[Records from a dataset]

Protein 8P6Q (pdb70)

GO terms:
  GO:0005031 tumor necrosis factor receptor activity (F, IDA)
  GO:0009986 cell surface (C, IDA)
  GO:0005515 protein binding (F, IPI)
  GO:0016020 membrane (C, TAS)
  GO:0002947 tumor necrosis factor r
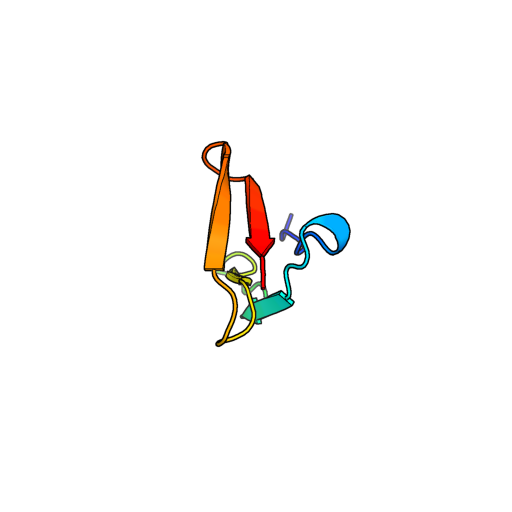eceptor superfamily complex (C, TAS)
  GO:0033209 tumor necrosis factor-mediated signaling pathway (P, TAS)
  GO:0043120 tumor necrosis factor binding (F, IPI)
  GO:0043235 signaling receptor complex (C, IDA)
  GO:0000139 Golgi membrane (C, IDA)
  GO:0005576 extracellular region (C, TAS)
  GO:0005886 plasma membrane (C, TAS)
  GO:0045121 membrane raft (C, IDA)
  GO:0005576 extracellular region (C, IDA)
  GO:0008625 extrinsic apoptotic signaling pathway via death domain receptors (P, TAS)
  GO:0045944 positive regulation of transcription by RNA polymerase II (P, IMP)
  GO:0033209 tumor necrosis factor-mediated signaling pathway (P, IMP)
  GO:0050728 negative regulation of inflammatory response (P, IMP)
  G
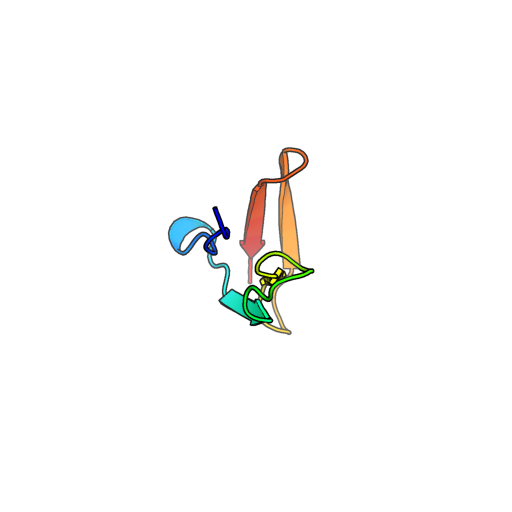O:0007259 cell surface receptor signaling pathway via JAK-STAT (P, IMP)
  GO:0005886 plasma membrane (C, IPI)
  GO:0043123 positive regulation of canonical NF-kappaB signal transduction (P, IEP)

Nearest PDB structures (foldseek):
  1ext-assembly1_B  TM=9.866E-01  e=9.566E-07  Homo sapiens
  7kp7-assembly1_F  TM=9.766E-01  e=1.423E-06  Homo sapiens
  7kp8-assembly1_F  TM=9.984E-01  e=2.116E-06  Homo sapiens
  7kp7-assembly1_D  TM=9.789E-01  e=1.853E-06  Homo sapiens
  8p6q-assembly2_B  TM=4.065E-01  e=5.948E-08  Homo sapiens

Secondary structure (DSSP, 8-state):
------GGGT-EEEE---SSS--EEE--TT-EEEESSSS-EEEE-/--

Foldseek 3Di:
DADDDDVVLQKDWDDPDDPVGHTDIDHDPPWDWDDPDPPDIHTDD

Sequence (47 aa):
SCCSKCRKEMGQVEISSSSCCTVDDRDTVCGCRKNQYRHYWSENLFQCFNGG

Solvent-accessible surface area: 7252 Å² total

Organism: Homo sapiens (NCBI:txid9606)

InterPro domains:
  IPR000488 Death domain [PF00531] (358-440)
  IPR000488 Death domain [PS50017] (356-441)
  IPR000488 Death domain [SM00005] (345-441)
  IPR001368 TNFR/NGFR cysteine-rich region [PF00020] (84-125)
  IPR001368 TNFR/NGFR cysteine-rich region [PF00020] (127-166)
  IPR001368 TNFR/NGFR cysteine-rich region [PS00652] (44-81)
  IPR001368 TNFR/NGFR cysteine-rich region [PS00652] (84-125)
  IPR001368 TNFR/NGFR cysteine-rich region [PS50050] (43-81)
  IPR001368 TNFR/NGFR cysteine-rich region [PS50050] (83-125)
  IPR001368 TNFR/NGFR cysteine-rich region [PS50050] (126-166)
  IPR001368 TNFR/NGFR cysteine-rich region [SM00208] (44-81)
  IPR001368 TNFR/NGFR cysteine-rich region [SM00208] (84-125)
  IPR001368 TNFR/NGFR cysteine-rich region [SM00208] (127-166)
  IPR001368 TNFR/NGFR cysteine-rich region [SM00208] (168-195)
  IPR011029 Death-like domain superfamily [G3DSA:1.10.533.10] (344-455)
  IPR011029 Death-like domain superfamily [SSF47986] (352-443)
  IPR020419 Tumour necrosis factor receptor 1A [PR01918] (22-49)
  IPR020419 Tumour necrosis factor receptor 1A [PR01918] (132-148)
  IPR020419 Tumour necrosis factor receptor 1A [PR01918] (173-186)
  IPR020419 Tumour necrosis factor receptor 1A [PR01918] (377-402)

Radius of gyration: 11.76 Å; Cα contacts (8 Å, |Δi|>4): 79; chains: 2; bounding box: 27×20×33 Å

Structure (mmCIF, N/CA/C/O backbone):
data_8P6Q
#
_entry.id   8P6Q
#
_cell.length_a   20.420
_cell.length_b   50.490
_cell.length_c   46.210
_cell.angle_alpha   90.00
_cell.angle_beta   92.94
_cell.angle_gamma   90.00
#
_symmetry.space_group_name_H-M   'P 1 21 1'
#
loop_
_entity.id
_entity.type
_entity.pdbx_description
1 polymer 'Tumor necrosis factor-binding protein 1'
2 polymer 'D-TNFR-1 CRD2'
3 non-polymer 'SULFATE ION'
4 water water
#
loop_
_atom_site.group_PDB
_atom_site.id
_atom_site.type_symbol
_atom_site.label_atom_id
_atom_site.label_alt_id
_atom_site.label_comp_id
_atom_site.label_asym_id
_atom_site.label_entity_id
_atom_site.label_seq_id
_atom_site.pdbx_PDB_ins_code
_atom_site.Cartn_x
_atom_site.Cartn_y
_atom_site.Cartn_z
_atom_site.occupancy
_atom_site.B_iso_or_equiv
_atom_site.auth_seq_id
_atom_site.auth_comp_id
_atom_site.auth_asym_id
_atom_site.auth_atom_id
_atom_site.pdbx_PDB_model_num
ATOM 1 N N . SER A 1 1 ? 16.313 0.372 28.590 1.00 30.28 72 SER A N 1
ATOM 2 C CA . SER A 1 1 ? 14.871 0.320 28.212 1.00 28.39 72 SER A CA 1
ATOM 3 C C . SER A 1 1 ? 14.627 -0.531 26.961 1.00 25.35 72 SER A C 1
ATOM 4 O O . SER A 1 1 ? 15.367 -0.394 25.976 1.00 30.34 72 SER A O 1
ATOM 7 N N A CYS A 1 2 ? 13.594 -1.382 26.987 0.50 20.52 73 CYS A N 1
ATOM 8 N N B CYS A 1 2 ? 13.569 -1.367 26.988 0.50 20.55 73 CYS A N 1
ATOM 9 C CA A CYS A 1 2 ? 13.032 -1.866 25.735 0.50 18.41 73 CYS A CA 1
ATOM 10 C CA B CYS A 1 2 ? 12.966 -1.913 25.774 0.50 18.13 73 CYS A CA 1
ATOM 11 C C A CYS A 1 2 ? 12.362 -0.713 25.006 0.50 19.71 73 CYS A C 1
ATOM 12 C C B CYS A 1 2 ? 12.211 -0.823 25.017 0.50 19.26 73 CYS A C 1
ATOM 13 O O A CYS A 1 2 ? 11.860 0.234 25.611 0.50 21.16 73 CYS A O 1
ATOM 14 O O B CYS A 1 2 ? 11.449 -0.053 25.609 0.50 19.22 73 CYS A O 1
ATOM 19 N N . SER A 1 3 ? 12.362 -0.858 23.691 1.00 18.22 74 SER A N 1
ATOM 20 C CA . SER A 1 3 ? 11.661 0.037 22.780 1.00 19.31 74 SER A CA 1
ATOM 21 C C . SER A 1 3 ? 10.187 -0.344 22.627 1.00 17.52 74 SER A C 1
ATOM 22 O O . SER A 1 3 ? 9.756 -1.464 22.932 1.00 16.16 74 SER A O 1
ATOM 25 N N . LYS A 1 4 ? 9.411 0.647 22.157 1.00 16.79 75 LYS A N 1
ATOM 26 C CA . LYS A 1 4 ? 8.064 0.368 21.711 1.00 16.45 75 LYS A CA 1
ATOM 27 C C . LYS A 1 4 ? 7.959 0.741 20.236 1.00 15.30 75 LYS A C 1
ATOM 28 O O . LYS A 1 4 ? 8.713 1.533 19.701 1.00 16.53 75 LYS A O 1
ATOM 34 N N . CYS A 1 5 ? 6.966 0.157 19.621 1.00 14.59 76 CYS A N 1
ATOM 35 C CA . CYS A 1 5 ? 6.696 0.456 18.237 1.00 13.02 76 CYS A CA 1
ATOM 36 C C . CYS A 1 5 ? 5.915 1.759 18.162 1.00 12.93 76 CYS A C 1
ATOM 37 O O . CYS A 1 5 ? 5.195 2.163 19.081 1.00 14.60 76 CYS A O 1
ATOM 40 N N . ARG A 1 6 ? 6.079 2.451 17.041 1.00 11.77 77 ARG A N 1
ATOM 41 C CA . ARG A 1 6 ? 5.488 3.767 16.855 1.00 13.18 77 ARG A CA 1
ATOM 42 C C . ARG A 1 6 ? 4.129 3.622 16.181 1.00 12.19 77 ARG A C 1
ATOM 43 O O . ARG A 1 6 ? 4.061 3.436 14.963 1.00 12.13 77 ARG A O 1
ATOM 51 N N . LYS A 1 7 ? 3.034 3.777 16.933 1.00 12.10 78 LYS A N 1
ATOM 52 C CA . LYS A 1 7 ? 1.702 3.605 16.373 1.00 13.62 78 LYS A CA 1
ATOM 53 C C . LYS A 1 7 ? 1.401 4.716 15.372 1.00 12.61 78 LYS A C 1
ATOM 54 O O . LYS A 1 7 ? 0.727 4.468 14.371 1.00 14.00 78 LYS A O 1
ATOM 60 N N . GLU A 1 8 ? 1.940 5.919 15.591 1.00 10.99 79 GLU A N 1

_Problem details_:
Your response must consist of the lines from the beginning of the data through the line containing "GO:0043120 tumor necrosis", transcribed exactly, with no pictures.

_Answer space_:
Protein 8P6Q (pdb70)

GO terms:
  GO:0005031 tumor necrosis factor receptor activity (F, IDA)
  GO:0009986 cell surface (C, IDA)
  GO:0005515 protein binding (F, IPI)
  GO:0016020 membrane (C, TAS)
  GO:0002947 tumor necrosis factor r
eceptor superfamily complex (C, TAS)
  GO:0033209 tumor necrosis factor-mediated signaling pathway (P, TAS)
  GO:0043120 tumor necrosis factor binding (F, IPI)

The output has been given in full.